Included in the multiple imputation model (although not necessarily imputed if there is no missing data) and fully adjusted models

A propensity score for treatment with β-blockers was estimated for each patient with logistic regression for each of the 10 imputed datasets using the variables indicated in Table 1. Continuous variables were modeled using cubic splines with 3 degrees of freedom. 2:1 matching without replacement was thereafter performed on the average of the resulting 10 propensity scores (13). Matching was allowed if the propensity score differed by 0.01 or less. The ability of the propensity score matching to balance the baseline characteristics was assessed by standardized mean differences (Table 1).

The primary and secondary outcomes according to β-blocker status were assessed with Kaplan Meier analysis with log-rank test and Cox regression. Adjustments for confounders were made by assessing outcomes in the matched cohort (i.e. matched on baseline characteristics that were potential confounders), where the matched pairs were modeled using a frailty term. These were additionally partly adjusted for additional individual covariates (described below) in the overall cohort where the continuous variables were modeled using cubic splines with 3 degrees of freedom and location of enrollment and treatment with angiotensin receptor system (angiotensin receptor blocker or angiotensin converting enzyme blocker) or angiotensin-receptor-neprilysin-inhibitor (ARNI) were included as strata variables since they were deemed not to have proportional hazards.

The minimally adjusted models include age and sex. To account for confounding from comorbidities the partially adjusted models added prior acute myocardial infarction (AMI), prior percutaneous coronary intervention (PCI), prior coronary artery bypass graft (CABG), history of atrial fibrillation (AF), history of chronic obstructive pulmonary disease (COPD) and pre-existing hypertension to the minimally adjusted model. The fully adjusted models include the variables reported in Table 1.

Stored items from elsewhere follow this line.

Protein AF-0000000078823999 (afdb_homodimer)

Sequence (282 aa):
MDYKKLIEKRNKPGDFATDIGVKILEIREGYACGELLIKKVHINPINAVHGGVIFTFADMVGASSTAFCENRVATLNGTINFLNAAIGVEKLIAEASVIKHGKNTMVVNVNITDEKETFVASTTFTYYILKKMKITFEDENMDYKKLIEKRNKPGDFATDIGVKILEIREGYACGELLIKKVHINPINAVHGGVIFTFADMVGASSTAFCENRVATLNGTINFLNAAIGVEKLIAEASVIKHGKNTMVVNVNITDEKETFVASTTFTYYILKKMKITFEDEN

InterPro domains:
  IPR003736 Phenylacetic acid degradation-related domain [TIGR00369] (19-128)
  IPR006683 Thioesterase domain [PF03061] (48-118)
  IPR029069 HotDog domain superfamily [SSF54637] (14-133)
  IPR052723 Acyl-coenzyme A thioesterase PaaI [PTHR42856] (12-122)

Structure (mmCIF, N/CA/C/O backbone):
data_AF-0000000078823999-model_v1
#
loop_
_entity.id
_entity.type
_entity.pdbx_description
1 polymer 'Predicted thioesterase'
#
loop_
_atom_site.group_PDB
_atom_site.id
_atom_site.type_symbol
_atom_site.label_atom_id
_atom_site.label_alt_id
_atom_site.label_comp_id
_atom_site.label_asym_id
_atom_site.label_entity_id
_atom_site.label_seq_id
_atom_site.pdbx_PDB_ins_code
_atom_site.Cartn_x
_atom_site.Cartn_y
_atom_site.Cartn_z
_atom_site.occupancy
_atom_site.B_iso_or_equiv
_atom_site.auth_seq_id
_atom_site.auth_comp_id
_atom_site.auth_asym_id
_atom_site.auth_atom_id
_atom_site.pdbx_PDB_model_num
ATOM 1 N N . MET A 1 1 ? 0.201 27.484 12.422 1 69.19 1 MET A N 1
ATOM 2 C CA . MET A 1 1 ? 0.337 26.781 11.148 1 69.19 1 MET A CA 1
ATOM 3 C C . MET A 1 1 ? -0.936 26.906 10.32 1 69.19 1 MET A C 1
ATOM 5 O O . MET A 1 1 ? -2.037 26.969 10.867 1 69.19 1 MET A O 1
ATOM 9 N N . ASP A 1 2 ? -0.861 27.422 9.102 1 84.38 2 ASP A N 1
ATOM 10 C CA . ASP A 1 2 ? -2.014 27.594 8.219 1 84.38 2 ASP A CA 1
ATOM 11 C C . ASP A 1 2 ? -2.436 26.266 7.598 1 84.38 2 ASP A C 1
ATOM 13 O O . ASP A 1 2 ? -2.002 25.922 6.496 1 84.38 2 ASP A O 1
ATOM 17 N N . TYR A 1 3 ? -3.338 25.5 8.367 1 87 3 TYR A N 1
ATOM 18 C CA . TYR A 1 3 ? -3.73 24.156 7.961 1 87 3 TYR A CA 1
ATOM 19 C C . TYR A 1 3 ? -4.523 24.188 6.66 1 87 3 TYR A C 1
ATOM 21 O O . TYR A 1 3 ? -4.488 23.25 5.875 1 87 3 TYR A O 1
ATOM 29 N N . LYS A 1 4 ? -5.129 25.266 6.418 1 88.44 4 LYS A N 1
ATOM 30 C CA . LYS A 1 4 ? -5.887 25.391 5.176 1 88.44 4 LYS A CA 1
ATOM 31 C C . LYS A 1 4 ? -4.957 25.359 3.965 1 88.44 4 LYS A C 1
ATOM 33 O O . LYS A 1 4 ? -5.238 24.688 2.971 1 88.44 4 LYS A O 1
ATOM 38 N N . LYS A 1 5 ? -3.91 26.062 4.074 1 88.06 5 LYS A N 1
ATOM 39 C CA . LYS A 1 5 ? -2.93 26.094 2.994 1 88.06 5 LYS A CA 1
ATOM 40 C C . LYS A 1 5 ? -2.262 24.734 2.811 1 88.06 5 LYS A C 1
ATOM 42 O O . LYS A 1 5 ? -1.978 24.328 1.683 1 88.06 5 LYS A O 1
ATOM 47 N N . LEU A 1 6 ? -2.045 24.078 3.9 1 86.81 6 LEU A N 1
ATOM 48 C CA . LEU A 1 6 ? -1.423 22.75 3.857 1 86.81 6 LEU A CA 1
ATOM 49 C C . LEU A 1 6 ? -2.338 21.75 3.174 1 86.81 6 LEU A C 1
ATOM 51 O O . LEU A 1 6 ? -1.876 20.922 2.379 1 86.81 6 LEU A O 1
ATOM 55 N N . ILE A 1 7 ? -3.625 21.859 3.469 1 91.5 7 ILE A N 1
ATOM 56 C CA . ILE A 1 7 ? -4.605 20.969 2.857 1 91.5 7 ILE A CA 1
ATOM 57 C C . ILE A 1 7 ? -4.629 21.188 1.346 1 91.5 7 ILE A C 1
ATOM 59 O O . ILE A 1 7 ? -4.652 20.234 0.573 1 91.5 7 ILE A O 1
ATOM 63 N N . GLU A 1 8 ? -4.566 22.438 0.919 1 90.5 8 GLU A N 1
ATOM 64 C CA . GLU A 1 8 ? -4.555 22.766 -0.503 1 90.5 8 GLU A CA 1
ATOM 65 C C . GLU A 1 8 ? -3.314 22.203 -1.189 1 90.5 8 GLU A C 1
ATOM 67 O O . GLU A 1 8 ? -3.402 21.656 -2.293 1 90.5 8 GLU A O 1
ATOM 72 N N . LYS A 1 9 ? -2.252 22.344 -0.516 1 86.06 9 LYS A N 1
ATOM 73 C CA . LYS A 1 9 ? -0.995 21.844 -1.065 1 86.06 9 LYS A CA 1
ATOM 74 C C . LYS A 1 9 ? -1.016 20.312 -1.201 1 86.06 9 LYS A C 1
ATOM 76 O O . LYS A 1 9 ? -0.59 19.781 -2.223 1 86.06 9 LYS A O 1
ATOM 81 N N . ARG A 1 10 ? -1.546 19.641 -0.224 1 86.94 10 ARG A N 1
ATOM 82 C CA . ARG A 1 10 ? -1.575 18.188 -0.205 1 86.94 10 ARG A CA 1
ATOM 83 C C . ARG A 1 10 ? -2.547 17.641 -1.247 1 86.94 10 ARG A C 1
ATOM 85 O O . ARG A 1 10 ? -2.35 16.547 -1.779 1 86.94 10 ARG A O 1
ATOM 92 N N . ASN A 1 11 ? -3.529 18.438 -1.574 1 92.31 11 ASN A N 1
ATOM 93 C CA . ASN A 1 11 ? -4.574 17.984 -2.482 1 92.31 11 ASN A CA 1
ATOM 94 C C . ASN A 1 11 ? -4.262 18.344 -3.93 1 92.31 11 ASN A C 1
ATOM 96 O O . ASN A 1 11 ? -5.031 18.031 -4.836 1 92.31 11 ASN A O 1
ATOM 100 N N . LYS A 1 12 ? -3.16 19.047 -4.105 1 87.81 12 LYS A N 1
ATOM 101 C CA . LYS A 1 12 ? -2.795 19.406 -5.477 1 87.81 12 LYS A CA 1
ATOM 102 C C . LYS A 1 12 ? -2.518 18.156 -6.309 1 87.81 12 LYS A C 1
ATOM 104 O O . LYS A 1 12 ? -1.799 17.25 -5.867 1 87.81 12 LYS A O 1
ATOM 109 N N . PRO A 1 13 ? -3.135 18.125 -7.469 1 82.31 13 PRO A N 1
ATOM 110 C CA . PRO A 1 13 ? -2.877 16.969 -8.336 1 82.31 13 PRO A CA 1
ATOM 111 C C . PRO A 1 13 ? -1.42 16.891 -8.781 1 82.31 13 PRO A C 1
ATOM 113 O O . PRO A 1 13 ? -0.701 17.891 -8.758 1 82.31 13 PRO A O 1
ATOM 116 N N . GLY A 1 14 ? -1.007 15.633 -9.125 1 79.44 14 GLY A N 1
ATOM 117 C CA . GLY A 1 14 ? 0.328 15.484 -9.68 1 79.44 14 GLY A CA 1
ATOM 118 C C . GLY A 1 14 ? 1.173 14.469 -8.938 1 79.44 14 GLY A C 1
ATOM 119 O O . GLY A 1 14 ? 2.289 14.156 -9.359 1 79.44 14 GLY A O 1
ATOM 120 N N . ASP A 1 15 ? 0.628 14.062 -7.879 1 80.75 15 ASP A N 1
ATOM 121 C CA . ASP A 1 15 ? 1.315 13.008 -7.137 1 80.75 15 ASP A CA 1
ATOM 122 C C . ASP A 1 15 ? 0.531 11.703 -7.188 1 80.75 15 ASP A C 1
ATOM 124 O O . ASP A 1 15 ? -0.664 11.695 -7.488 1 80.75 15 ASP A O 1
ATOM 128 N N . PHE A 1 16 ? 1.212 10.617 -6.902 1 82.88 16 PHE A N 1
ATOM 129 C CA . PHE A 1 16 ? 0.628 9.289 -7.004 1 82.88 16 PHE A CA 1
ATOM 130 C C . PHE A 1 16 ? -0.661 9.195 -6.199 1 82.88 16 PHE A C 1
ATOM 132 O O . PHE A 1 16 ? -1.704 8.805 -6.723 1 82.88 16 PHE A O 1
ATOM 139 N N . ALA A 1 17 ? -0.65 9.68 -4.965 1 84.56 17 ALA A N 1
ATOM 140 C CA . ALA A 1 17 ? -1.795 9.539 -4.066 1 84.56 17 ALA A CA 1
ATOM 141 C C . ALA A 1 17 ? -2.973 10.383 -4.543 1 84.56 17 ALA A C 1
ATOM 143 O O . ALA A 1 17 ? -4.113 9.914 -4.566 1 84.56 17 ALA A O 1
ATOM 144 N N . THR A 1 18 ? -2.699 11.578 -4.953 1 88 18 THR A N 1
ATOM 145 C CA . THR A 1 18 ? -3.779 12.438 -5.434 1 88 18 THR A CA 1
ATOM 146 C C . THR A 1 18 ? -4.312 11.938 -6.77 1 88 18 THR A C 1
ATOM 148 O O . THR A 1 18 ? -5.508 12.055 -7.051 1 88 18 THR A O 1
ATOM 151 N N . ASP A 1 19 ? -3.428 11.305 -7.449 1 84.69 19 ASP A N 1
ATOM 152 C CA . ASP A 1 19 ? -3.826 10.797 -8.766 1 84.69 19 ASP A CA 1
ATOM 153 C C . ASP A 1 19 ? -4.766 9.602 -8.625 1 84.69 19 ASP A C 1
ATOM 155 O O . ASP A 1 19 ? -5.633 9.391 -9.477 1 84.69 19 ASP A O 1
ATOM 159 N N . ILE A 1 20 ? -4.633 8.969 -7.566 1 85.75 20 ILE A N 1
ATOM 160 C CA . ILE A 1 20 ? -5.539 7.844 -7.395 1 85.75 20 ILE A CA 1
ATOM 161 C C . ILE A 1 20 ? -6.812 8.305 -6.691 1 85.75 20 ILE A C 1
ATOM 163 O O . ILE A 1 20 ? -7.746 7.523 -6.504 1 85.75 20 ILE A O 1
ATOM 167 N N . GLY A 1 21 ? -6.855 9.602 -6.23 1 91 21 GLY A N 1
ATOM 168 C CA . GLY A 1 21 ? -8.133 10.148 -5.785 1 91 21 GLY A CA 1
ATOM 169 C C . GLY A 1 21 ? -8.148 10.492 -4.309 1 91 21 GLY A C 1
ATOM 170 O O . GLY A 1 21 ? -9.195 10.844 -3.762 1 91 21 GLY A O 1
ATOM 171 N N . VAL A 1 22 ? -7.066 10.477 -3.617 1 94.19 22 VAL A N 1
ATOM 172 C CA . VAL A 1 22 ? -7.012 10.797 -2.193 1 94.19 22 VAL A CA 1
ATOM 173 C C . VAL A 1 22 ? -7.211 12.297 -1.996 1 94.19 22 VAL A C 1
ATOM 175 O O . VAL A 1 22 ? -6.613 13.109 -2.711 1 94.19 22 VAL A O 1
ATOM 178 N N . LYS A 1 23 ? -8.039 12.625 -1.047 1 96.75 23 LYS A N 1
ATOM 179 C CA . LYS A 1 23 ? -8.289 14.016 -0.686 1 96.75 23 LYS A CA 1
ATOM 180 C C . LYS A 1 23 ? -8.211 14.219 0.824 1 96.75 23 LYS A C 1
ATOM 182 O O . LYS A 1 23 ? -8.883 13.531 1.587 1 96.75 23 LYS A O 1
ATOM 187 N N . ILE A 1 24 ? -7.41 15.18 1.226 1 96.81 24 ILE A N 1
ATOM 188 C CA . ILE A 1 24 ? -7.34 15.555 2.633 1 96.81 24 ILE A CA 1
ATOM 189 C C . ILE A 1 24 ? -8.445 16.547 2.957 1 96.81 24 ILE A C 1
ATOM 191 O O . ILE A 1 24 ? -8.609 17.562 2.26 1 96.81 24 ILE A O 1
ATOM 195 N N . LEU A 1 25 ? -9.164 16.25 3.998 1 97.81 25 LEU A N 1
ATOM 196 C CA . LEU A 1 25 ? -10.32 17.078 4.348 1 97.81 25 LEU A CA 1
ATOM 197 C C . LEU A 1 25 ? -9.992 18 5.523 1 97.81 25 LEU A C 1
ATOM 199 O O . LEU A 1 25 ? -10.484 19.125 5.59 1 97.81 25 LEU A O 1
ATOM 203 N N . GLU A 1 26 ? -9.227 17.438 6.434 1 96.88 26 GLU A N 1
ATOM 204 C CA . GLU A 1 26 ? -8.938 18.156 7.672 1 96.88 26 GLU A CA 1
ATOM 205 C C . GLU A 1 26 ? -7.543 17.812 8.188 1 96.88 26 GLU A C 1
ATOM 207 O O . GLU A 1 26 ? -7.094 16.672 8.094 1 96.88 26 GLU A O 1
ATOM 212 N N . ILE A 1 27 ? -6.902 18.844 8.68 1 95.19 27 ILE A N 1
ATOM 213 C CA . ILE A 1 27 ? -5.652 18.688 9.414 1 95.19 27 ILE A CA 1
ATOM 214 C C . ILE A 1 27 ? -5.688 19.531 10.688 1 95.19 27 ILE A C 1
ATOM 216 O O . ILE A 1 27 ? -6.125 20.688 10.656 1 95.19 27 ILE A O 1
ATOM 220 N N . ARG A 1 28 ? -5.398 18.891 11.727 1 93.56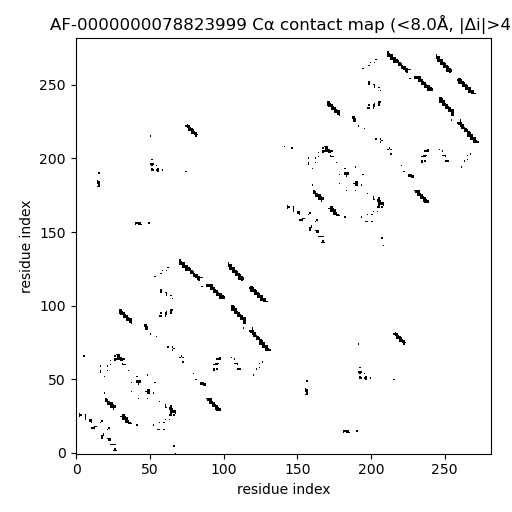 28 ARG A N 1
ATOM 221 C CA . ARG A 1 28 ? -5.141 19.547 13 1 93.56 28 ARG A CA 1
ATOM 222 C C . ARG A 1 28 ? -3.893 18.984 13.672 1 93.56 28 ARG A C 1
ATOM 224 O O . ARG A 1 28 ? -3.264 18.062 13.141 1 93.56 28 ARG A O 1
ATOM 231 N N . GLU A 1 29 ? -3.527 19.594 14.727 1 92.19 29 GLU A N 1
ATOM 232 C CA . GLU A 1 29 ? -2.348 19.094 15.422 1 92.19 29 GLU A CA 1
ATOM 233 C C . GLU A 1 29 ? -2.508 17.625 15.781 1 92.19 29 GLU A C 1
ATOM 235 O O . GLU A 1 29 ? -3.379 17.266 16.578 1 92.19 29 GLU A O 1
ATOM 240 N N . GLY A 1 30 ? -1.715 16.797 15.164 1 94.56 30 GLY A N 1
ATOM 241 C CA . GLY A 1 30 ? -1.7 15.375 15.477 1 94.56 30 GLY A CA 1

The analyses were also performed using a sub-distributional hazards model where death was treated as a competing event (14). Subgroups for relevant clinical variables are presented in a Forest plot for the matched cohort using interaction effects. As some missing data was present for some variables, the matching (and thereby the adjustment) was not always complete.

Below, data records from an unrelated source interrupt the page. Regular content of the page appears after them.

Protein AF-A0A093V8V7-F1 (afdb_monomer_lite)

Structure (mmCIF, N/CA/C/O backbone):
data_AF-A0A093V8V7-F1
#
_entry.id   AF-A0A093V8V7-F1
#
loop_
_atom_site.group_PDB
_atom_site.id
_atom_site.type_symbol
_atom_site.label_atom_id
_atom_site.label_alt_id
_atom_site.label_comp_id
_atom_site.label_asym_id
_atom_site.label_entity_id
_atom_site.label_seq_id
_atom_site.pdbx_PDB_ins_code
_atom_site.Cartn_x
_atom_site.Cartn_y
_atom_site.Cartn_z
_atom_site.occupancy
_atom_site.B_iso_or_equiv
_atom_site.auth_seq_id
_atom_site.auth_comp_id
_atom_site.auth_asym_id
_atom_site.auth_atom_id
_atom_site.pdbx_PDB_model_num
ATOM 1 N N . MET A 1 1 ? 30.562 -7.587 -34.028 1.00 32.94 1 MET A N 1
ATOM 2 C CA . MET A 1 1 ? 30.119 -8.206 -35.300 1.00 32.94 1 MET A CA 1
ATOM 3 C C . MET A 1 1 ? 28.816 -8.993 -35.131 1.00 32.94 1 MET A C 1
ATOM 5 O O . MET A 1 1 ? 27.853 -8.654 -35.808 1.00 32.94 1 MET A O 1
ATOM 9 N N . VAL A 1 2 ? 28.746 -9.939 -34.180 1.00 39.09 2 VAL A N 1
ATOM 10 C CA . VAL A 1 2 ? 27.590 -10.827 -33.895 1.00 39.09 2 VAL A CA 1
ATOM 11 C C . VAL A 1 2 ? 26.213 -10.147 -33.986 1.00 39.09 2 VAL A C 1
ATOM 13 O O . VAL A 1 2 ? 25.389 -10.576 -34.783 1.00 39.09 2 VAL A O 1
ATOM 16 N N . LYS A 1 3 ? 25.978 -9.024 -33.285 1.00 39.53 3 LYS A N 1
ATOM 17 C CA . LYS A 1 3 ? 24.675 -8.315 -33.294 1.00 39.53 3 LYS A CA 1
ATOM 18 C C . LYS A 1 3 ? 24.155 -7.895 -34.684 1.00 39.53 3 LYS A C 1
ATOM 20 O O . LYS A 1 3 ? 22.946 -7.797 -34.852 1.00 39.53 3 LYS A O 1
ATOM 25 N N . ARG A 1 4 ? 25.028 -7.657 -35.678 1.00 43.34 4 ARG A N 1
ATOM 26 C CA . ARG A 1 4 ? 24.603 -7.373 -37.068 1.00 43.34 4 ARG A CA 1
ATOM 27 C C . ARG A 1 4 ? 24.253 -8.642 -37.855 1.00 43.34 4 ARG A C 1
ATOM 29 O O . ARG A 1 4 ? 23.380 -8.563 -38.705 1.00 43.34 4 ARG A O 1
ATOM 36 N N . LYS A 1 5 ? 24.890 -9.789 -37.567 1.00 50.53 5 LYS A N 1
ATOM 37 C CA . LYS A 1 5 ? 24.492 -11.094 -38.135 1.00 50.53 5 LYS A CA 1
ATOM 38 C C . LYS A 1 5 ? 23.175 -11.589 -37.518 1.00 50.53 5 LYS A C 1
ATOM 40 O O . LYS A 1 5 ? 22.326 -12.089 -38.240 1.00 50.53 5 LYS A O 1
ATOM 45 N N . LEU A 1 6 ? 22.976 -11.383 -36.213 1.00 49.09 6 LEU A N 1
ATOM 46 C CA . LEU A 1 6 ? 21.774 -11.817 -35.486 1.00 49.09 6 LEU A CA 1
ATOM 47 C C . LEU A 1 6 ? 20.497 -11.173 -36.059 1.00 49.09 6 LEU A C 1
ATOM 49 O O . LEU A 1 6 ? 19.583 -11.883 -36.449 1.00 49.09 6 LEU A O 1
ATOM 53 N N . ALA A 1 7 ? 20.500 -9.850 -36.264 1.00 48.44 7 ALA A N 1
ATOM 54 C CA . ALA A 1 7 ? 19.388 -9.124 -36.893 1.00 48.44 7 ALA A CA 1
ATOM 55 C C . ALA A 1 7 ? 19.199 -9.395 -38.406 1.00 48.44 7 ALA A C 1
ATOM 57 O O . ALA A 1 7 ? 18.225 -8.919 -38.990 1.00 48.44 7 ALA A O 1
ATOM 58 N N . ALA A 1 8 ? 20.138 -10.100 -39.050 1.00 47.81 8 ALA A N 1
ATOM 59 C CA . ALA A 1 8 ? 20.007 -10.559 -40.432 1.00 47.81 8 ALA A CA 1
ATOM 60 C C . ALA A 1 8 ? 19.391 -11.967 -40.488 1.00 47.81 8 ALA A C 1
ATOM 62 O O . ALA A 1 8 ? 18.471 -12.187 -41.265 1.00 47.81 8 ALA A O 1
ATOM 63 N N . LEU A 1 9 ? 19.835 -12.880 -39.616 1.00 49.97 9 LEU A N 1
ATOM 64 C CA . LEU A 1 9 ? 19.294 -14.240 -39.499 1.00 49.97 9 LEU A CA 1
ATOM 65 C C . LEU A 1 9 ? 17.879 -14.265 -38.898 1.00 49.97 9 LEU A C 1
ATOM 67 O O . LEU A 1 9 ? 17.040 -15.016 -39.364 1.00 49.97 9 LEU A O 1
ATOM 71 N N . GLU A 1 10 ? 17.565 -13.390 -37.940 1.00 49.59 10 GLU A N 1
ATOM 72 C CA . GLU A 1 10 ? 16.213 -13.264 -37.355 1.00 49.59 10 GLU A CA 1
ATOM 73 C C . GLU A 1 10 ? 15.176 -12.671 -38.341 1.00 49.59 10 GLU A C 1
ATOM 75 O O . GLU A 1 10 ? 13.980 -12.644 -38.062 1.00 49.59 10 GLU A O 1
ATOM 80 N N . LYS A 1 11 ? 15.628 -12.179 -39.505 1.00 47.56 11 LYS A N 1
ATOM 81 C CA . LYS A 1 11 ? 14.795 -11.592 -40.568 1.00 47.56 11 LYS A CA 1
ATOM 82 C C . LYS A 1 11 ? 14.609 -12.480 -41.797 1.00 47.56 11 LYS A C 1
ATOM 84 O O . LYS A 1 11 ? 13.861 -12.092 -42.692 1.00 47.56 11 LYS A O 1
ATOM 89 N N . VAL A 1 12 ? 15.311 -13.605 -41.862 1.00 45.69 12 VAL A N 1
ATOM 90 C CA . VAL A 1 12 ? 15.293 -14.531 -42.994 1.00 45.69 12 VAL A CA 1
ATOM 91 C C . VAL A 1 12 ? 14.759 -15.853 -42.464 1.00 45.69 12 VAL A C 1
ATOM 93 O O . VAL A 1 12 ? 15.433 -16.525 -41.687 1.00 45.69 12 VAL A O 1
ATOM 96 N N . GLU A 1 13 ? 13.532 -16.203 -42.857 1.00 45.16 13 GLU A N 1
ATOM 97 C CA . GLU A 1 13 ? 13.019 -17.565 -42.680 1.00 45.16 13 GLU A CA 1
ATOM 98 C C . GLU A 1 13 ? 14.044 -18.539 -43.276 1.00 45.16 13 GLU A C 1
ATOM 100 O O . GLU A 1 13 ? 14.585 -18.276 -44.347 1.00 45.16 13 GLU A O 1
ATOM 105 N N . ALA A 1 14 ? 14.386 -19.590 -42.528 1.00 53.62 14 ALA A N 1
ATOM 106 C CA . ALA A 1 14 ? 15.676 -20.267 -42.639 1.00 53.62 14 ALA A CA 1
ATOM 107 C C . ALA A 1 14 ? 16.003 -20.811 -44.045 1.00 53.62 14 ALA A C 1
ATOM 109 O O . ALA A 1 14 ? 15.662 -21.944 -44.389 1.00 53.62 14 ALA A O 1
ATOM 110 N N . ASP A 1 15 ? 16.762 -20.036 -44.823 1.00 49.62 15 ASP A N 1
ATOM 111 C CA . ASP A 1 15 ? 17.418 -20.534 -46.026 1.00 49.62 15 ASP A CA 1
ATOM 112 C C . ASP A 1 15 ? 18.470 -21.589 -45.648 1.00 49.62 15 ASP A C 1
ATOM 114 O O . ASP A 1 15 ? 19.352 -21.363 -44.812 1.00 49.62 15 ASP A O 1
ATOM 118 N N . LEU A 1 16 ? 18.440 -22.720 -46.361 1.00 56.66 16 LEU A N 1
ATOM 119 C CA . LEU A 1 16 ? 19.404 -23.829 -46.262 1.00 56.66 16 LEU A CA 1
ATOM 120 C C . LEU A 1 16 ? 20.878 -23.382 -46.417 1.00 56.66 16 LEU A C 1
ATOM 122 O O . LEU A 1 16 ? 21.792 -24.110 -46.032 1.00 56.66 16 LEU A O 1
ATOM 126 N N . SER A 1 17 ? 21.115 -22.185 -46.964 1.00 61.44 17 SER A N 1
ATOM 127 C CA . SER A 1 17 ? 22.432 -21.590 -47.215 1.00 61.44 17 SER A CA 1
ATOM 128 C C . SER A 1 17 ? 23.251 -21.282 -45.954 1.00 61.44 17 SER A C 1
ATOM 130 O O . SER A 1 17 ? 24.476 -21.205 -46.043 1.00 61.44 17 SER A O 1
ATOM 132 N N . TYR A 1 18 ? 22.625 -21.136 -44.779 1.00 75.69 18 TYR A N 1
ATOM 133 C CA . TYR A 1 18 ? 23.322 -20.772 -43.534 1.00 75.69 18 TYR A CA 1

All analyses were performed using R version 3.6.2 (2019-12-12). The R code for all data handling and statistical analyses is available at https://github.com/KIHeartFailure/bblEFover50. The level of significance was set to 5%, two-sided. No adjustment for multiple comparisons were made.

RESULTS

SwedeHF HFpEF Cohort

Between 2011 and 2018 there were 19,608 registrations, yielding 14,434 unique patients with HFpEF≥50%, 80% were treated with β-blockers. After 2:1 propensity score matching, 4412 treated patients were compared to 2206 untreated patients (Supplemental figure 1).

Baseline Characteristics

In the overall cohort, the median (IQR) age was 79 (71-85) years and 51% were women. Treated patients were younger and more obese, and more likely to have atrial fibrillation and prior myocardial infarction or revascularization. NTproBNP levels were significantly higher in those receiving β-blockers (Table 1). Heart rate was not significantly different between treated and untreated patients.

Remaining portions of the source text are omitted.